Finding the Love of Your Life
There are only three questions that, as a practicing intuitive, I can count on being asked: What is my purpose? Will I be financially secure? and When will I find love? Invariably, the latter takes top priority.
Most people believe that the love they long for is "out there somewhere." They think they have to start doing something new and different to broaden their window of opportunity, something that will improve their odds of finding a soulmate. It's true that being more sociable and making an effort to meet new friends is important. But before you sign up for tango classes or join an online dating service, I suggest taking time for some serious self-exploration. The search for love, I believe, begins within you.
Each of us is unique. There never has been, nor will there ever be, another person exactly the same as you. By valuing and developing your own distinctive qualities, you cultivate an inner richness, confidence and self-reliance. And those attributes attract others to you.
Finding a partner is not about filling a void in your life or completing yourself, but about stretching and going beyond your limitations. By choosing to become as whole as possible, you gain the emotional strength to open yourself to the possibility of meeting the love of your life anywhere and anytime.
an unexpected match
One evening several years ago, I locked eyes with a new friend as he sat beside me on my sofa. Until that moment he was just an acquaintance whose energy, conversation and company I enjoyed. Only the night before, I had been thinking about how happy I was with my life. For an instant I had even wondered if a man would fit in.
Yet, that night, sitting next to Michael, my heartbeat picked up, my eyes softened their focus, and I noticed that a thin veil seemed to hang between us. I let it lift away, and I recognized the man who was destined to stand beside me, show me strength I didn't know I had, confront me with my own blindness, and see what I could not see myself. Not until that moment did I know that he was my future partner.
Neither Michael nor I had put our life on hold while we waited for our "perfect" partner to arrive. We each spent quality time alone, trying to understand what we wanted in a relationship, and why our previous relationships had failed. Individually, we had concluded that we would do what we wanted in life, with or without a partner.
I also visualized my future, said affirmations, acted as if my partner had already arrived, and asked spirit to bring me the love that was perfect for me.
getting ready for love
There are specific steps you can take to lay the groundwork for meeting your soulmate. Your personal challenge is to use these suggestions to examine your own life and open yourself to new possibilities. Be receptive and accessible, and don't be surprised if your soulmate turns out to be nothing like you expected.
- Shed your own limiting notions of yourself: looks, talents, likes and dislikes. Relationship is about loving and accepting yourself enough to accept another unconditionally.
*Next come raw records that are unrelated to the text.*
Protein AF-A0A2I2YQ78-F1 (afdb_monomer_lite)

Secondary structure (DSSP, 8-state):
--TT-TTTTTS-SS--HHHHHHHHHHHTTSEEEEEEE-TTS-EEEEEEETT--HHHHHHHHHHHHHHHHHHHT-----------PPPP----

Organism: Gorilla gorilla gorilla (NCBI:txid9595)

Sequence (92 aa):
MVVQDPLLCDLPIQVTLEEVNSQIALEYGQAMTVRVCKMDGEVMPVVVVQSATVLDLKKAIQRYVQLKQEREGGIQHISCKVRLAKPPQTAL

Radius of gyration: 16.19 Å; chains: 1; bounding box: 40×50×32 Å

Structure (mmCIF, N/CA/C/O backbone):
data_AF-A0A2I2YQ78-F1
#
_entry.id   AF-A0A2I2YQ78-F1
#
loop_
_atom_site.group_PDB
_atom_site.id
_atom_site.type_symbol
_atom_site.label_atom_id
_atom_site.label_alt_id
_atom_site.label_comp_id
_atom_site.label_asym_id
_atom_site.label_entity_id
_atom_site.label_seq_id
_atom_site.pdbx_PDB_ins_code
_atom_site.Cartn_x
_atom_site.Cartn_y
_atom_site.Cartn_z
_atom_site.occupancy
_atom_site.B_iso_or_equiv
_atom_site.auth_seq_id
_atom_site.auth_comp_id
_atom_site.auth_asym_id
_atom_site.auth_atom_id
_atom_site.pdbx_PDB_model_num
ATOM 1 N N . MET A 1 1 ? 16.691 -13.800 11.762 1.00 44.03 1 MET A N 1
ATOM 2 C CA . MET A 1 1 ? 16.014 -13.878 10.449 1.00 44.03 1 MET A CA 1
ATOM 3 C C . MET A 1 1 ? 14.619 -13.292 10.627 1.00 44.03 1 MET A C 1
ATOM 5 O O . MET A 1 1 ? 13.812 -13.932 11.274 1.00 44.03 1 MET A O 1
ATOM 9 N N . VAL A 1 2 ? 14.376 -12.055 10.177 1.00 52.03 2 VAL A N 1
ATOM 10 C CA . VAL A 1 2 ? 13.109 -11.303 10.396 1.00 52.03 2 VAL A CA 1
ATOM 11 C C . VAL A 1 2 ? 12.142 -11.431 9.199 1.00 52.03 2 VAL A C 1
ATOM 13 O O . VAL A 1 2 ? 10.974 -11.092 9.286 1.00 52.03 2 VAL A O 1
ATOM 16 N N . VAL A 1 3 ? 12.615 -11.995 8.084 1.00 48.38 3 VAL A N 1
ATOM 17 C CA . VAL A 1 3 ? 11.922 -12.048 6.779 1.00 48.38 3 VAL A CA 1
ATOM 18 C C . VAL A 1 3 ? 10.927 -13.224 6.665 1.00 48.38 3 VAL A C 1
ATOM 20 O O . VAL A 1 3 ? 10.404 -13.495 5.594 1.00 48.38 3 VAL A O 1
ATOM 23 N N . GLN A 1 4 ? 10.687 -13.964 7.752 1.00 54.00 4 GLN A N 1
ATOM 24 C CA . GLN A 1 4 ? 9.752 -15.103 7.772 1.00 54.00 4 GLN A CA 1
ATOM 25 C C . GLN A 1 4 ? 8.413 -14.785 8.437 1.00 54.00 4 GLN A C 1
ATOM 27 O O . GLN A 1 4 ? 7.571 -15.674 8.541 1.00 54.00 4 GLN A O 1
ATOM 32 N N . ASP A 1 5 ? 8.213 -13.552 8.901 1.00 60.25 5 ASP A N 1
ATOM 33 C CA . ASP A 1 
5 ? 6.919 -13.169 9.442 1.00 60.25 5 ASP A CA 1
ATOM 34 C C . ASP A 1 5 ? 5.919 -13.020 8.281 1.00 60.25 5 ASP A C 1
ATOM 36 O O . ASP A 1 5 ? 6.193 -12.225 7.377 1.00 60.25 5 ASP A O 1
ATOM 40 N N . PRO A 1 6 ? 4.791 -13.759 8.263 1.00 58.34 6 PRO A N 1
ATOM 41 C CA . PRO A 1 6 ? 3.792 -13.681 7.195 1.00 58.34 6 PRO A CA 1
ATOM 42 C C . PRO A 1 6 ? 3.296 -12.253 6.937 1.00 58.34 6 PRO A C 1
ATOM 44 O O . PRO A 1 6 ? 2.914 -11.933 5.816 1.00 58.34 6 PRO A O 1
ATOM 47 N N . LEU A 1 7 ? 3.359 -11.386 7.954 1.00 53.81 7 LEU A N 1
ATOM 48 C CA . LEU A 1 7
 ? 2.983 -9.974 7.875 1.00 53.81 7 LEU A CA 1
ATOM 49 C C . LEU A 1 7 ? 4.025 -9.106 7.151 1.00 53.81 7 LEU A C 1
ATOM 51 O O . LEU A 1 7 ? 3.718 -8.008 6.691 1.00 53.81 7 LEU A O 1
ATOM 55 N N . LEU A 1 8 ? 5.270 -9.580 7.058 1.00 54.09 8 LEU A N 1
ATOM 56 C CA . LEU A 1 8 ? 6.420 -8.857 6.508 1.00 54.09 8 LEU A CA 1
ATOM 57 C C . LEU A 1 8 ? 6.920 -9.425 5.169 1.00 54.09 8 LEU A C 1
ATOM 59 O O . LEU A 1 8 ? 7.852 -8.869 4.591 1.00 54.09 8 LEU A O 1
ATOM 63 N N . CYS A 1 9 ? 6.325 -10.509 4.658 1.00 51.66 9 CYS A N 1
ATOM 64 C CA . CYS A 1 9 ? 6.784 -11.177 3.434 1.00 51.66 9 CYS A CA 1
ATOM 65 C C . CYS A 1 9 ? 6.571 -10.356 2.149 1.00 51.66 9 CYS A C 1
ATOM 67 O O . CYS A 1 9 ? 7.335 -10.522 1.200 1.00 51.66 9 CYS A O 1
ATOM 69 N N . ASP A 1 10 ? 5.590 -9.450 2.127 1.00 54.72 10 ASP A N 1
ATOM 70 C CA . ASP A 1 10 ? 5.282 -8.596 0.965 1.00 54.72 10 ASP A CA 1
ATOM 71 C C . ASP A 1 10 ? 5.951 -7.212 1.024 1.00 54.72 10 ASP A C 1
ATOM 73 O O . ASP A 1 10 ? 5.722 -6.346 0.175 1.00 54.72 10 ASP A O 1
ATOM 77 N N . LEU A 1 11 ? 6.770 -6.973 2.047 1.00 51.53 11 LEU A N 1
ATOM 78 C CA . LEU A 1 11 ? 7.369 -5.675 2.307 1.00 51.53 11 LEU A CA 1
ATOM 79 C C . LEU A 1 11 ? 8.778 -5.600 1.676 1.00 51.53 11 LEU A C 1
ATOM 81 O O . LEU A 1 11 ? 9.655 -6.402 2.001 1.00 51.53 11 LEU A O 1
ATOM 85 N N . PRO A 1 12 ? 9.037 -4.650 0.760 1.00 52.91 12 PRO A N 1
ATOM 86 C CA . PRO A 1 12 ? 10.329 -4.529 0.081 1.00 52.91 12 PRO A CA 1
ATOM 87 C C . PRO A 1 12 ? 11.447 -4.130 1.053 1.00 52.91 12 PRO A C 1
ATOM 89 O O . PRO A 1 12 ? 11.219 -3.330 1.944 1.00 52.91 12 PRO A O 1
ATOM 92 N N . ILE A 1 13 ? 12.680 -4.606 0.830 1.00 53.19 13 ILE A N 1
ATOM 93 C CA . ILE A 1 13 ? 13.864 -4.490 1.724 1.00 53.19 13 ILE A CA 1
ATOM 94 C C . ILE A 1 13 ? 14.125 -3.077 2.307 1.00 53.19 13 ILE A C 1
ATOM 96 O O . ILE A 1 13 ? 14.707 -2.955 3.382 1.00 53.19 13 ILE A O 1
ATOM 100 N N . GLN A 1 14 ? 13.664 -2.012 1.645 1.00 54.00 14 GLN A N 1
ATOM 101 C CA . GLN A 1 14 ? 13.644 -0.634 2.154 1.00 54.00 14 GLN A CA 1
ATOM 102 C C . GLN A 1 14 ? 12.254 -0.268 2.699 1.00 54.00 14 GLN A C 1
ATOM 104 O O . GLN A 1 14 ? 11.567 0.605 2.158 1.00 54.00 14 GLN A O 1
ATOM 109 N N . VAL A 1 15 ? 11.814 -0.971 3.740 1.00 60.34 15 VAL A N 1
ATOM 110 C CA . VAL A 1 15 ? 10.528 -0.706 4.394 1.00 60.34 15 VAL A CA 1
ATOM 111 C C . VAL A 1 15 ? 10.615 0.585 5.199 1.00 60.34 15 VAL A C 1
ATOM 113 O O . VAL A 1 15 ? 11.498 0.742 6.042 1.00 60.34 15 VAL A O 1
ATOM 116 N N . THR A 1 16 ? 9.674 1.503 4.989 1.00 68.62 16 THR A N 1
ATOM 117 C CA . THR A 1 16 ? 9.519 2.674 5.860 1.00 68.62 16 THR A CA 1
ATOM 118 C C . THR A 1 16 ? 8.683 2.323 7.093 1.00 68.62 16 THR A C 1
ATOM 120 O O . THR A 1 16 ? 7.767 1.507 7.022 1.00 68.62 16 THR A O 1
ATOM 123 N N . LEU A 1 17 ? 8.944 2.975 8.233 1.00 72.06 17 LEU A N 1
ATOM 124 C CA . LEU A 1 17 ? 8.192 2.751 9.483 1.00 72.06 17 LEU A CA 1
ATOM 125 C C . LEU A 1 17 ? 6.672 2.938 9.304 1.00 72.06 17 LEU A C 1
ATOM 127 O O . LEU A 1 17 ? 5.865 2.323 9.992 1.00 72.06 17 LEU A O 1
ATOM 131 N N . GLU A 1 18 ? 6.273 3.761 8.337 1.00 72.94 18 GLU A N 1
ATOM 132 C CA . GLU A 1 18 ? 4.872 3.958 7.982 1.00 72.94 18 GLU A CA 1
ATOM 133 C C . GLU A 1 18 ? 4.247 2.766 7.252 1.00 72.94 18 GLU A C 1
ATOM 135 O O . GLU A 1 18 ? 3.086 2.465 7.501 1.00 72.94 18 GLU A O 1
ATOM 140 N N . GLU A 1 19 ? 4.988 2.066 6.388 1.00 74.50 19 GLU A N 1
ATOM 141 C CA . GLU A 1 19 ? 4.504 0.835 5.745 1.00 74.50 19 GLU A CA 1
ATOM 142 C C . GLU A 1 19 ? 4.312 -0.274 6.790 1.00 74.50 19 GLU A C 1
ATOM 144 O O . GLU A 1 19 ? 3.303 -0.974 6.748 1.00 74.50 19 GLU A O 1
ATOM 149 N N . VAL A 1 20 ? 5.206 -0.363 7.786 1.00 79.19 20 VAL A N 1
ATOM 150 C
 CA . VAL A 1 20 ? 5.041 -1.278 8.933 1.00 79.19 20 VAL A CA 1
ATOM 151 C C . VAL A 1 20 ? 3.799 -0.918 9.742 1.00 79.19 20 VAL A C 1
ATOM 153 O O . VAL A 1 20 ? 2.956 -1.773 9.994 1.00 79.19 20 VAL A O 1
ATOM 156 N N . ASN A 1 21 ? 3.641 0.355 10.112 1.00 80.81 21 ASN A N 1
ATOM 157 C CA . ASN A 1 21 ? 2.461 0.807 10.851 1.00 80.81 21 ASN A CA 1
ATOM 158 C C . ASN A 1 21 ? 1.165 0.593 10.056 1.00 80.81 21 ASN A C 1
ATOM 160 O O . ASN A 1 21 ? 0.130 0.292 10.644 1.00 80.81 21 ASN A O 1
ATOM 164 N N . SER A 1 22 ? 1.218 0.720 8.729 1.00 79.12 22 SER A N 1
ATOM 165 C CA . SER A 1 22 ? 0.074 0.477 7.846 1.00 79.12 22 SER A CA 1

- Make space for a partner. Literally. Starting with your bedroom, remove any clutter. Is half of your bed filled with papers or clothes waiting to be put away? Clear off the bed and open up the area underneath it. Can you now walk to your bed unimpeded?
- Clear your bedroom of the past. If a former relationship involved a lot of tension, there may be a subtle, negative energy remaining in the bedroom. Take a cup of sea water and walk around the room. As you sprinkle droplets of the water, say, "I purify this space. I invite love in." Complete this symbolic ritual by treating yourself to new linen.
- Make space in the bathroom. Is there room for the toiletries of a second person? Buy a second toothbrush in anticipation of the arrival of your partner. (If this suggestion seems too far-out, you may be harboring a belief that love will not happen to you.)
- Make room for another person. Are you too busy for love? Before I met my husband, my social calendar had been completely filled. There was no space for him when he did show up. Only when a girlfriend left town did I free up time for us to get together.
- Observe your thoughts. Beliefs that you hold about love or partnership will fuel your behavior. Anytime you hold generalizations like "All men just want sex" or "All women are catty," you are off-center, repelling the partner you wish to attract. What you see in others, you draw to you.
- Let go of preconceived notions about how your prospective partner might look, or what kind of work he or she might do.
- Write a letter to your "ideal" partner, expressing thanks for the joy of the relationship. Write the letter in the present tense, as if the person is in your life now.
- Do what you love. Your partner may also love it or will simply take pleasure in your happiness.
- Consider the principles of feng shui. The rear right corner (as you face into your house from the front door) represents your ability to draw a loving relationship into your life. Is it empty or cluttered? Clean this area well, and hang up two red hearts, two plants or two pictures side by side.